→ Supplied entries:
__________
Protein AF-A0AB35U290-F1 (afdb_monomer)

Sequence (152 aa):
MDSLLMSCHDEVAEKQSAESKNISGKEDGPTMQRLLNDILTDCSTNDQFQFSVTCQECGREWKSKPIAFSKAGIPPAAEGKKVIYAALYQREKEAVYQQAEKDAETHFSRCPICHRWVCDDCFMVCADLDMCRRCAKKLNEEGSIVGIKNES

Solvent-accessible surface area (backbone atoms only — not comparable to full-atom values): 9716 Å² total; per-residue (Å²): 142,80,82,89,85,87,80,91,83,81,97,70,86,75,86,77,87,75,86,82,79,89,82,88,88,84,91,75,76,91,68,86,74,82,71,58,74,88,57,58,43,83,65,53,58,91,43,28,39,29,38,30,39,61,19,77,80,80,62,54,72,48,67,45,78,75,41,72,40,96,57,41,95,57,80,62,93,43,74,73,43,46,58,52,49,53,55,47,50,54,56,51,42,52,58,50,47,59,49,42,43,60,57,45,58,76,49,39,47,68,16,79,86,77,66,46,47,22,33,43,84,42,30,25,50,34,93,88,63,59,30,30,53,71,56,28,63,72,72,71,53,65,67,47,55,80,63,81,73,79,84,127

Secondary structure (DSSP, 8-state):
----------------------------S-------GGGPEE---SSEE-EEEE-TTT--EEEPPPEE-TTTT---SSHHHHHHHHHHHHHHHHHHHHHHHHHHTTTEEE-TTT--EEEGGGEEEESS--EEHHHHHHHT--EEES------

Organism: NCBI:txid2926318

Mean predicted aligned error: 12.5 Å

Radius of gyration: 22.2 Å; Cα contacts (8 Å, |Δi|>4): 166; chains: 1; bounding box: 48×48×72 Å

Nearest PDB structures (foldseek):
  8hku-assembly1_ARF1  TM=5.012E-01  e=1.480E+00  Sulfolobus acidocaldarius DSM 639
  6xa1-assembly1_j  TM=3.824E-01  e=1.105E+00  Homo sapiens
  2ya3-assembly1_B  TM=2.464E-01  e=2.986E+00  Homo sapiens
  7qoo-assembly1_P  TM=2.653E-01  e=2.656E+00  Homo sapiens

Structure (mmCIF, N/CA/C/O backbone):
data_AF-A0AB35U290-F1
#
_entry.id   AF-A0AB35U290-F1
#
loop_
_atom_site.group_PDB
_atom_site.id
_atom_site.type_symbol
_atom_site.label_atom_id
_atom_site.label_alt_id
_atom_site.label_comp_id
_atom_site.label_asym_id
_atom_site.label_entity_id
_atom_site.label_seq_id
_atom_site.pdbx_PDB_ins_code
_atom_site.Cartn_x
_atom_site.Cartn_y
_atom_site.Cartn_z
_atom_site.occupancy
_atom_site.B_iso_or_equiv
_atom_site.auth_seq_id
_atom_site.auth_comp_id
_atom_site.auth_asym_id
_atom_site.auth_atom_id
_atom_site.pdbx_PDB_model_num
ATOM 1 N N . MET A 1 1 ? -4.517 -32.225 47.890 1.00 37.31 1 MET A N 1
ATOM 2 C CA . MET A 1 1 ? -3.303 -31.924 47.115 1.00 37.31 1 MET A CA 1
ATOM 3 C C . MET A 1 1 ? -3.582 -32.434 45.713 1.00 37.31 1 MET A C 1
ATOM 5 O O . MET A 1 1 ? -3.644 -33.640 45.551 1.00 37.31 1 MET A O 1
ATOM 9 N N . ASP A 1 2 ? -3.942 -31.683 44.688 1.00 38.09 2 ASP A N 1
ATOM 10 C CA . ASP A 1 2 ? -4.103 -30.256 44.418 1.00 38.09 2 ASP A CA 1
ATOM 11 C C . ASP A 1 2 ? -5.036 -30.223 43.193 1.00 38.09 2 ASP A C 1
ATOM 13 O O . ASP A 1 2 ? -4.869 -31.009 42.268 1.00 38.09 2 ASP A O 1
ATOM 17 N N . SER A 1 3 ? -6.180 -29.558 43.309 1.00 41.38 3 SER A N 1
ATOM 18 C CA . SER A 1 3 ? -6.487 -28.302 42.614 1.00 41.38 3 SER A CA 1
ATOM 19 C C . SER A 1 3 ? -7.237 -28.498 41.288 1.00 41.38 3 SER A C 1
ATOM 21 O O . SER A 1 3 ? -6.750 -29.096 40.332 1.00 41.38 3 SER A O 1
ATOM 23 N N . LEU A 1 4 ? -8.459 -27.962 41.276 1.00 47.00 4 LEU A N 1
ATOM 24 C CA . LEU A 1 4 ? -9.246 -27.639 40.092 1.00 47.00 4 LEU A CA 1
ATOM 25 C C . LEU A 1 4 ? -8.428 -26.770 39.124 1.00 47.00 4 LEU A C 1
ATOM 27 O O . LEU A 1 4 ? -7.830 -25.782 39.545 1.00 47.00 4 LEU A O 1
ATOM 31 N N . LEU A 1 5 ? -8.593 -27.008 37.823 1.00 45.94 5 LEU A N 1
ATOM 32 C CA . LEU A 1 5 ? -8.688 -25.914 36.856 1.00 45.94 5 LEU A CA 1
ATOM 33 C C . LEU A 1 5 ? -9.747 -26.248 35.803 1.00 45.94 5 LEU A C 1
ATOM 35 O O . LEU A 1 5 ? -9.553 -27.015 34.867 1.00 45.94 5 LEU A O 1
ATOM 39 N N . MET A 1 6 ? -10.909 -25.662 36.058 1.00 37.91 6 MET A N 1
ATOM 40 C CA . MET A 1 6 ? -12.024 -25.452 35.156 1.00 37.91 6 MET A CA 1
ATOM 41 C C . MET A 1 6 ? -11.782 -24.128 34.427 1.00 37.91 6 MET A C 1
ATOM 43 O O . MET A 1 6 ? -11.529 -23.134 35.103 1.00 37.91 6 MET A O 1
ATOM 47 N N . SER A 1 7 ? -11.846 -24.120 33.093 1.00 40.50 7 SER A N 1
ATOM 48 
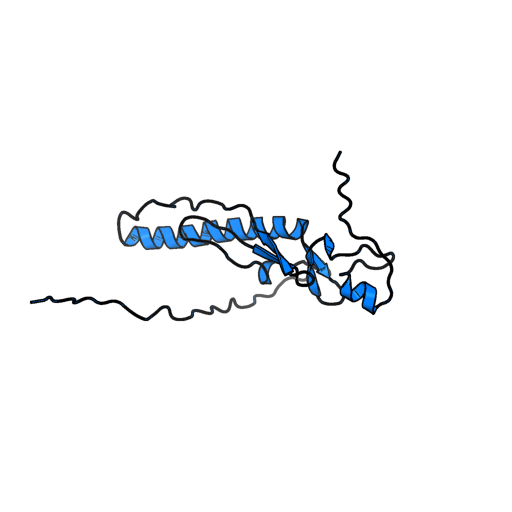C CA . SER A 1 7 ? -12.396 -23.066 32.201 1.00 40.50 7 SER A CA 1
ATOM 49 C C . SER A 1 7 ? -11.836 -23.271 30.783 1.00 40.50 7 SER A C 1
ATOM 51 O O . SER A 1 7 ? -10.631 -23.369 30.598 1.00 40.50 7 SER A O 1
ATOM 53 N N . CYS A 1 8 ? -12.673 -23.655 29.816 1.00 35.16 8 CYS A N 1
ATOM 54 C CA . CYS A 1 8 ? -13.483 -22.780 28.952 1.00 35.16 8 CYS A CA 1
ATOM 55 C C . CYS A 1 8 ? -12.611 -21.891 28.052 1.00 35.16 8 CYS A C 1
ATOM 57 O O . CYS A 1 8 ? -11.931 -21.009 28.562 1.00 35.16 8 CYS A O 1
ATOM 59 N N . HIS A 1 9 ? -12.666 -22.131 26.737 1.00 36.06 9 HIS A N 1
ATOM 60 C CA . HIS A 1 9 ? -13.012 -21.162 25.682 1.00 36.06 9 HIS A CA 1
ATOM 61 C C . HIS A 1 9 ? -12.392 -21.550 24.327 1.00 36.06 9 HIS A C 1
ATOM 63 O O . HIS A 1 9 ? -11.218 -21.322 24.064 1.00 36.06 9 HIS A O 1
ATOM 69 N N . ASP A 1 10 ? -13.250 -22.144 23.496 1.00 35.41 10 ASP A N 1
ATOM 70 C CA . ASP A 1 10 ? -13.473 -21.797 22.088 1.00 35.41 10 ASP A CA 1
ATOM 71 C C . ASP A 1 10 ? -12.264 -21.769 21.137 1.00 35.41 10 ASP A C 1
ATOM 73 O O . ASP A 1 10 ? -11.732 -20.729 20.755 1.00 35.41 10 ASP A O 1
ATOM 77 N N . GLU A 1 11 ? -11.944 -22.957 20.625 1.00 43.41 11 GLU A N 1
ATOM 78 C CA . GLU A 1 11 ? -11.276 -23.173 19.340 1.00 43.41 11 GLU A CA 1
ATOM 79 C C . GLU A 1 11 ? -12.234 -22.839 18.176 1.00 43.41 11 GLU A C 1
ATOM 81 O O . GLU A 1 11 ? -12.716 -23.728 17.484 1.00 43.41 11 GLU A O 1
ATOM 86 N N . VAL A 1 12 ? -12.545 -21.559 17.935 1.00 37.56 12 VAL A N 1
ATOM 87 C CA . VAL A 1 12 ? -13.155 -21.136 16.658 1.00 37.56 12 VAL A CA 1
ATOM 88 C C . VAL A 1 12 ? -12.726 -19.709 16.297 1.00 37.56 12 VAL A C 1
ATOM 90 O O . VAL A 1 12 ? -13.357 -18.731 16.683 1.00 37.56 12 VAL A O 1
ATOM 93 N N . ALA A 1 13 ? -11.678 -19.580 15.485 1.00 37.19 13 ALA A N 1
ATOM 94 C CA . ALA A 1 13 ? -11.516 -18.426 14.599 1.00 37.19 13 ALA A CA 1
ATOM 95 C C . ALA A 1 13 ? -11.591 -18.941 13.163 1.00 37.19 13 ALA A C 1
ATOM 97 O O . ALA A 1 13 ? -10.601 -19.187 12.473 1.00 37.19 13 ALA A O 1
ATOM 98 N N . GLU A 1 14 ? -12.835 -19.211 12.793 1.00 34.69 14 GLU A N 1
ATOM 99 C CA . GLU A 1 14 ? -13.295 -19.609 11.481 1.00 34.69 14 GLU A CA 1
ATOM 100 C C . GLU A 1 14 ? -12.870 -18.577 10.434 1.00 34.69 14 GLU A C 1
ATOM 102 O O . GLU A 1 14 ? -13.027 -17.365 10.589 1.00 34.69 14 GLU A O 1
ATOM 107 N N . LYS A 1 15 ? -12.301 -19.104 9.353 1.00 43.06 15 LYS A N 1
ATOM 108 C CA . LYS A 1 15 ? -11.996 -18.395 8.118 1.00 43.06 15 LYS A CA 1
ATOM 109 C C . LYS A 1 15 ? -13.242 -17.657 7.636 1.00 43.06 15 LYS A C 1
ATOM 111 O O . LYS A 1 15 ? -14.254 -18.295 7.367 1.00 43.06 15 LYS A O 1
ATOM 116 N N . GLN A 1 16 ? -13.133 -16.358 7.393 1.00 38.09 16 GLN A N 1
ATOM 117 C CA . GLN A 1 16 ? -14.068 -15.662 6.514 1.00 38.09 16 GLN A CA 1
ATOM 118 C C . GLN A 1 16 ? -13.284 -14.955 5.417 1.00 38.09 16 GLN A C 1
ATOM 120 O O . GLN A 1 16 ? -12.850 -13.814 5.528 1.00 38.09 16 GLN A O 1
ATOM 125 N N . SER A 1 17 ? -13.091 -15.724 4.345 1.00 43.88 17 SER A N 1
ATOM 126 C CA . SER A 1 17 ? -13.034 -15.206 2.988 1.00 43.88 17 SER A CA 1
ATOM 127 C C . SER A 1 17 ? -14.387 -14.556 2.704 1.00 43.88 17 SER A C 1
ATOM 129 O O . SER A 1 17 ? -15.418 -15.222 2.775 1.00 43.88 17 SER A O 1
ATOM 131 N N . ALA A 1 18 ? -14.385 -13.256 2.434 1.00 39.06 18 ALA A N 1
ATOM 132 C CA . ALA A 1 18 ? -15.531 -12.569 1.868 1.00 39.06 18 ALA A CA 1
ATOM 133 C C . ALA A 1 18 ? -15.125 -12.066 0.483 1.00 39.06 18 ALA A C 1
ATOM 135 O O . ALA A 1 18 ? -14.332 -11.138 0.342 1.00 39.06 18 ALA A O 1
ATOM 136 N N . GLU A 1 19 ? -15.649 -12.751 -0.532 1.00 41.31 19 GLU A N 1
ATOM 137 C CA . GLU A 1 19 ? -15.692 -12.315 -1.922 1.00 41.31 19 GLU A CA 1
ATOM 138 C C . GLU A 1 19 ? -16.344 -10.931 -2.020 1.00 41.31 19 GLU A C 1
ATOM 140 O O . GLU A 1 19 ? -17.553 -10.782 -1.815 1.00 41.31 19 GLU A O 1
ATOM 145 N N . SER A 1 20 ? -15.567 -9.921 -2.403 1.00 41.66 20 SER A N 1
ATOM 146 C CA . SER A 1 20 ? -16.128 -8.660 -2.881 1.00 41.66 20 SER A CA 1
ATOM 147 C C . SER A 1 20 ? -16.464 -8.799 -4.359 1.00 41.66 20 SER A C 1
ATOM 149 O O . SER A 1 20 ? -15.600 -8.916 -5.227 1.00 41.66 20 SER A O 1
ATOM 151 N N . LYS A 1 21 ? -17.770 -8.840 -4.622 1.00 42.34 21 LYS A N 1
ATOM 152 C CA . LYS A 1 21 ? -18.362 -8.953 -5.949 1.00 42.34 21 LYS A CA 1
ATOM 153 C C . LYS A 1 21 ? -18.108 -7.696 -6.781 1.00 42.34 21 LYS A C 1
ATOM 155 O O . LYS A 1 21 ? -18.344 -6.571 -6.354 1.00 42.34 21 LYS A O 1
ATOM 160 N N . ASN A 1 22 ? -17.690 -7.982 -8.003 1.00 36.97 22 ASN A N 1
ATOM 161 C CA . ASN A 1 22 ? -17.541 -7.128 -9.168 1.00 36.97 22 ASN A CA 1
ATOM 162 C C . ASN A 1 22 ? -18.813 -6.298 -9.458 1.00 36.97 22 ASN A C 1
ATOM 164 O O . ASN A 1 22 ? -19.901 -6.866 -9.579 1.00 36.97 22 ASN A O 1
ATOM 168 N N . ILE A 1 23 ? -18.669 -4.978 -9.625 1.00 49.53 23 ILE A N 1
ATOM 169 C CA . ILE A 1 23 ? -19.665 -4.116 -10.278 1.00 49.53 23 ILE A CA 1
ATOM 170 C C . ILE A 1 23 ? -18.939 -3.292 -11.343 1.00 49.53 23 ILE A C 1
ATOM 172 O O . ILE A 1 23 ? -18.169 -2.383 -11.045 1.00 49.53 23 ILE A O 1
ATOM 176 N N . SER A 1 24 ? -19.205 -3.640 -12.599 1.00 44.72 24 SER A N 1
ATOM 177 C CA . SER A 1 24 ? -18.762 -2.944 -13.802 1.00 44.72 24 SER A CA 1
ATOM 178 C C . SER A 1 24 ? -19.600 -1.695 -14.086 1.00 44.72 24 SER A C 1
ATOM 180 O O . SER A 1 24 ? -20.830 -1.764 -14.018 1.00 44.72 24 SER A O 1
ATOM 182 N N . GLY A 1 25 ? -18.959 -0.624 -14.564 1.00 35.34 25 GLY A N 1
ATOM 183 C CA . GLY A 1 25 ? -19.600 0.306 -15.499 1.00 35.34 25 GLY A CA 1
ATOM 184 C C . GLY A 1 25 ? -19.143 1.763 -15.432 1.00 35.34 25 GLY A C 1
ATOM 185 O O . GLY A 1 25 ? -19.782 2.562 -14.753 1.00 35.34 25 GLY A O 1
ATOM 186 N N . LYS A 1 26 ? -18.115 2.115 -16.219 1.00 32.81 26 LYS A N 1
ATOM 187 C CA . LYS A 1 26 ? -18.173 3.081 -17.341 1.00 32.81 26 LYS A CA 1
ATOM 188 C C . LYS A 1 26 ? -16.784 3.216 -17.979 1.00 32.81 26 LYS A C 1
ATOM 190 O O . LYS A 1 26 ? -15.796 3.405 -17.280 1.00 32.81 26 LYS A O 1
ATOM 195 N N . GLU A 1 27 ? -16.737 3.045 -19.296 1.00 44.88 27 GLU A N 1
ATOM 196 C CA . GLU A 1 27 ? -15.528 3.103 -20.118 1.00 44.88 27 GLU A CA 1
ATOM 197 C C . GLU A 1 27 ? -15.237 4.549 -20.528 1.00 44.88 27 GLU A C 1
ATOM 199 O O . GLU A 1 27 ? -16.046 5.157 -21.221 1.00 44.88 27 GLU A O 1
ATOM 204 N N . ASP A 1 28 ? -14.061 5.050 -20.148 1.00 41.22 28 ASP A N 1
ATOM 205 C CA . ASP A 1 28 ? -13.419 6.237 -20.716 1.00 41.22 28 ASP A CA 1
ATOM 206 C C . ASP A 1 28 ? -11.908 5.953 -20.846 1.00 41.22 28 ASP A C 1
ATOM 208 O O . ASP A 1 28 ? -11.157 6.145 -19.895 1.00 41.22 28 ASP A O 1
ATOM 212 N N . GLY A 1 29 ? -11.470 5.475 -22.023 1.00 45.38 29 GLY A N 1
ATOM 213 C CA . GLY A 1 29 ? -10.060 5.368 -22.458 1.00 45.38 29 GLY A CA 1
ATOM 214 C C . GLY A 1 29 ? -9.142 4.426 -21.646 1.00 45.38 29 GLY A C 1
ATOM 215 O O . GLY A 1 29 ? -9.375 4.182 -20.465 1.00 45.38 29 GLY A O 1
ATOM 216 N N . PRO A 1 30 ? -8.058 3.864 -22.223 1.00 40.41 30 PRO A N 1
ATOM 217 C CA . PRO A 1 30 ? -7.152 3.005 -21.468 1.00 40.41 30 PRO A CA 1
ATOM 218 C C . PRO A 1 30 ? -6.258 3.866 -20.568 1.00 40.41 30 PRO A C 1
ATOM 220 O O . PRO A 1 30 ? -5.087 4.105 -20.853 1.00 40.41 30 PRO A O 1
ATOM 223 N N . THR A 1 31 ? -6.803 4.328 -19.446 1.00 46.03 31 THR A N 1
ATOM 224 C CA . THR A 1 31 ? -5.977 4.680 -18.296 1.00 46.03 31 THR A CA 1
ATOM 225 C C . THR A 1 31 ? -5.496 3.343 -17.748 1.00 46.03 31 THR A C 1
ATOM 227 O O . THR A 1 31 ? -6.291 2.585 -17.202 1.00 46.03 31 THR A O 1
ATOM 230 N N . MET A 1 32 ? -4.227 2.992 -17.977 1.00 50.62 32 MET A N 1
ATOM 231 C CA . MET A 1 32 ? -3.567 1.798 -17.427 1.00 50.62 32 MET A CA 1
ATOM 232 C C . MET A 1 32 ? -3.520 1.898 -15.891 1.00 50.62 32 MET A C 1
ATOM 234 O O . MET A 1 32 ? -2.484 2.189 -15.296 1.00 50.62 32 MET A O 1
ATOM 238 N N . GLN A 1 33 ? -4.680 1.749 -15.253 1.00 51.41 33 GLN A N 1
ATOM 239 C CA . GLN A 1 33 ? -4.906 2.077 -13.857 1.00 51.41 33 GLN A CA 1
ATOM 240 C C . GLN A 1 33 ? -4.240 1.020 -12.977 1.00 51.41 33 GLN A C 1
ATOM 242 O O . GLN A 1 33 ? -4.536 -0.177 -13.014 1.00 51.41 33 GLN A O 1
ATOM 247 N N . ARG A 1 34 ? -3.246 1.506 -12.242 1.00 60.91 34 ARG A N 1
ATOM 248 C CA . ARG A 1 34 ? -2.536 0.852 -11.154 1.00 60.91 34 ARG A CA 1
ATOM 249 C C . ARG A 1 34 ? -3.552 0.440 -10.092 1.00 60.91 34 ARG A C 1
ATOM 251 O O . ARG A 1 34 ? -4.191 1.295 -9.505 1.00 60.91 34 ARG A O 1
ATOM 258 N N . LEU A 1 35 ? -3.719 -0.858 -9.868 1.00 63.41 35 LEU A N 1
ATOM 259 C CA . LEU A 1 35 ? -4.465 -1.346 -8.710 1.00 63.41 35 LEU A CA 1
ATOM 260 C C . LEU A 1 35 ? -3.444 -1.978 -7.769 1.00 63.41 35 LEU A C 1
ATOM 262 O O . LEU A 1 35 ? -3.155 -3.173 -7.862 1.00 63.41 35 LEU A O 1
ATOM 266 N N . LEU A 1 36 ? -2.810 -1.136 -6.945 1.00 68.12 36 LEU A N 1
ATOM 267 C CA . LEU A 1 36 ? -2.001 -1.601 -5.812 1.00 68.12 36 LEU A CA 1
ATOM 268 C C . LEU A 1 36 ? -2.879 -2.241 -4.737 1.00 68.12 36 LEU A C 1
ATOM 270 O O . LEU A 1 36 ? -2.369 -3.021 -3.932 1.00 68.12 36 LEU A O 1
ATOM 274 N N . ASN A 1 37 ? -4.180 -1.943 -4.768 1.00 64.38 37 ASN A N 1
ATOM 275 C CA . ASN A 1 37 ? -5.191 -2.502 -3.883 1.00 64.38 37 ASN A CA 1
ATOM 276 C C . ASN A 1 37 ? -5.012 -4.011 -3.624 1.00 64.38 37 ASN A C 1
ATOM 278 O O . ASN A 1 37 ? -4.941 -4.456 -2.479 1.00 64.38 37 ASN A O 1
ATOM 282 N N . ASP A 1 38 ? -4.781 -4.815 -4.658 1.00 71.06 38 ASP A N 1
ATOM 283 C CA . ASP A 1 38 ? -4.732 -6.272 -4.479 1.00 71.06 38 ASP A CA 1
ATOM 284 C C . ASP A 1 38 ? -3.437 -6.803 -3.836 1.00 71.06 38 ASP A C 1
ATOM 286 O O . ASP A 1 38 ? -3.312 -8.011 -3.626 1.00 71.06 38 ASP A O 1
ATOM 290 N N . ILE A 1 39 ? -2.450 -5.946 -3.538 1.00 82.44 39 ILE A N 1
ATOM 291 C CA . ILE A 1 39 ? -1.153 -6.392 -3.001 1.00 82.44 39 ILE A CA 1
ATOM 292 C C . ILE A 1 39 ? -0.731 -5.751 -1.680 1.00 82.44 39 ILE A C 1
ATOM 294 O O . ILE A 1 39 ? 0.270 -6.183 -1.098 1.00 82.44 39 ILE A O 1
ATOM 298 N N . LEU A 1 40 ? -1.462 -4.745 -1.192 1.00 92.50 40 LEU A N 1
ATOM 299 C CA . LEU A 1 40 ? -1.236 -4.238 0.156 1.00 92.50 40 LEU A CA 1
ATOM 300 C C . LEU A 1 40 ? -1.627 -5.308 1.178 1.00 92.50 40 LEU A C 1
ATOM 302 O O . LEU A 1 40 ? -2.768 -5.755 1.249 1.00 92.50 40 LEU A O 1
ATOM 306 N N . THR A 1 41 ? -0.658 -5.704 1.990 1.00 94.81 41 THR A N 1
ATOM 307 C CA . THR A 1 41 ? -0.848 -6.620 3.108 1.00 94.81 41 THR A CA 1
ATOM 308 C C . THR A 1 41 ? -1.243 -5.825 4.342 1.00 94.81 41 THR A C 1
ATOM 310 O O . THR A 1 41 ? -0.545 -4.901 4.763 1.00 94.81 41 THR A O 1
ATOM 313 N N . ASP A 1 42 ? -2.370 -6.191 4.936 1.00 96.06 42 ASP A N 1
ATOM 314 C CA . ASP A 1 42 ? -2.859 -5.587 6.165 1.00 96.06 42 ASP A CA 1
ATOM 315 C C . ASP A 1 42 ? -2.063 -6.077 7.381 1.00 96.06 42 ASP A C 1
ATOM 317 O O . ASP A 1 42 ? -2.049 -7.262 7.708 1.00 96.06 42 ASP A O 1
ATOM 321 N N . CYS A 1 43 ? -1.398 -5.137 8.047 1.00 96.50 43 CYS A N 1
ATOM 322 C CA . CYS A 1 43 ? -0.613 -5.339 9.262 1.00 96.50 43 CYS A CA 1
ATOM 323 C C . CYS A 1 43 ? -1.245 -4.604 10.462 1.00 96.50 43 CYS A C 1
ATOM 325 O O . CYS A 1 43 ? -0.560 -4.310 11.445 1.00 96.50 43 CYS A O 1
ATOM 327 N N . SER A 1 44 ? -2.531 -4.249 10.371 1.00 97.12 44 SER A N 1
ATOM 328 C CA . SER A 1 44 ? -3.235 -3.483 11.400 1.00 97.12 44 SER A CA 1
ATOM 329 C C . SER A 1 44 ? -3.463 -4.305 12.669 1.00 97.12 44 SER A C 1
ATOM 331 O O . SER A 1 44 ? -3.671 -5.517 12.633 1.00 97.12 44 SER A O 1
ATOM 333 N N . THR A 1 45 ? -3.488 -3.621 13.806 1.00 96.88 45 THR A N 1
ATOM 334 C CA . THR A 1 45 ? -3.866 -4.169 15.113 1.00 96.88 45 THR A CA 1
ATOM 335 C C . THR A 1 45 ? -5.163 -3.515 15.586 1.00 96.88 45 THR A C 1
ATOM 337 O O . THR A 1 45 ? -5.736 -2.676 14.891 1.00 96.88 45 THR A O 1
ATOM 340 N N . ASN A 1 46 ? -5.630 -3.854 16.788 1.00 94.56 46 ASN A N 1
ATOM 341 C CA . ASN A 1 46 ? -6.788 -3.185 17.392 1.00 94.56 46 ASN A CA 1
ATOM 342 C C . ASN A 1 46 ? -6.539 -1.696 17.701 1.00 94.56 46 ASN A C 1
ATOM 344 O O . ASN A 1 46 ? -7.498 -0.936 17.803 1.00 94.56 46 ASN A O 1
ATOM 348 N N . ASP A 1 47 ? -5.276 -1.282 17.829 1.00 96.88 47 ASP A N 1
ATOM 349 C CA . ASP A 1 47 ? -4.906 0.069 18.264 1.00 96.88 47 ASP A CA 1
ATOM 350 C C . ASP A 1 47 ? -4.330 0.934 17.138 1.00 96.88 47 ASP A C 1
ATOM 352 O O . ASP A 1 47 ? -4.284 2.157 17.261 1.00 96.88 47 ASP A O 1
ATOM 356 N N . GLN A 1 48 ? -3.892 0.336 16.030 1.00 97.62 48 GLN A N 1
ATOM 357 C CA . GLN A 1 48 ? -3.314 1.079 14.914 1.00 97.62 48 GLN A CA 1
ATOM 358 C C . GLN A 1 48 ? -3.524 0.385 13.574 1.00 97.62 48 GLN A C 1
ATOM 360 O O . GLN A 1 48 ? -3.566 -0.839 13.477 1.00 97.62 48 GLN A O 1
ATOM 365 N N . PHE A 1 49 ? -3.562 1.189 12.526 1.00 98.50 49 PHE A N 1
ATOM 366 C CA . PHE A 1 49 ? -3.594 0.764 11.141 1.00 98.50 49 PHE A CA 1
ATOM 367 C C . PHE A 1 49 ? -2.193 0.849 10.547 1.00 98.50 49 PHE A C 1
ATOM 369 O O . PHE A 1 49 ? -1.505 1.864 10.696 1.00 98.50 49 PHE A O 1
ATOM 376 N N . GLN A 1 50 ? -1.767 -0.215 9.875 1.00 98.19 50 GLN A N 1
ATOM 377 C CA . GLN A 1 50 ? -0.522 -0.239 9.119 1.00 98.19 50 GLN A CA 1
__________
→ Assignment: Your task for the entries above: copy exactly the span starting with the line with "ATOM 299 C CA" and going on through the line with "ATOM 306 N N", both lines included, and nothing else.

→ Output for this task:
ATOM 299 C CA . LEU A 1 40 ? -1.236 -4.238 0.156 1.00 92.50 40 LEU A CA 1
ATOM 300 C C . LEU A 1 40 ? -1.627 -5.308 1.178 1.00 92.50 40 LEU A C 1
ATOM 302 O O . LEU A 1 40 ? -2.768 -5.755 1.249 1.00 92.50 40 LEU A O 1
ATOM 306 N N . THR A 1 41 ? -0.658 -5.704 1.990 1.00 94.81 41 THR A N 1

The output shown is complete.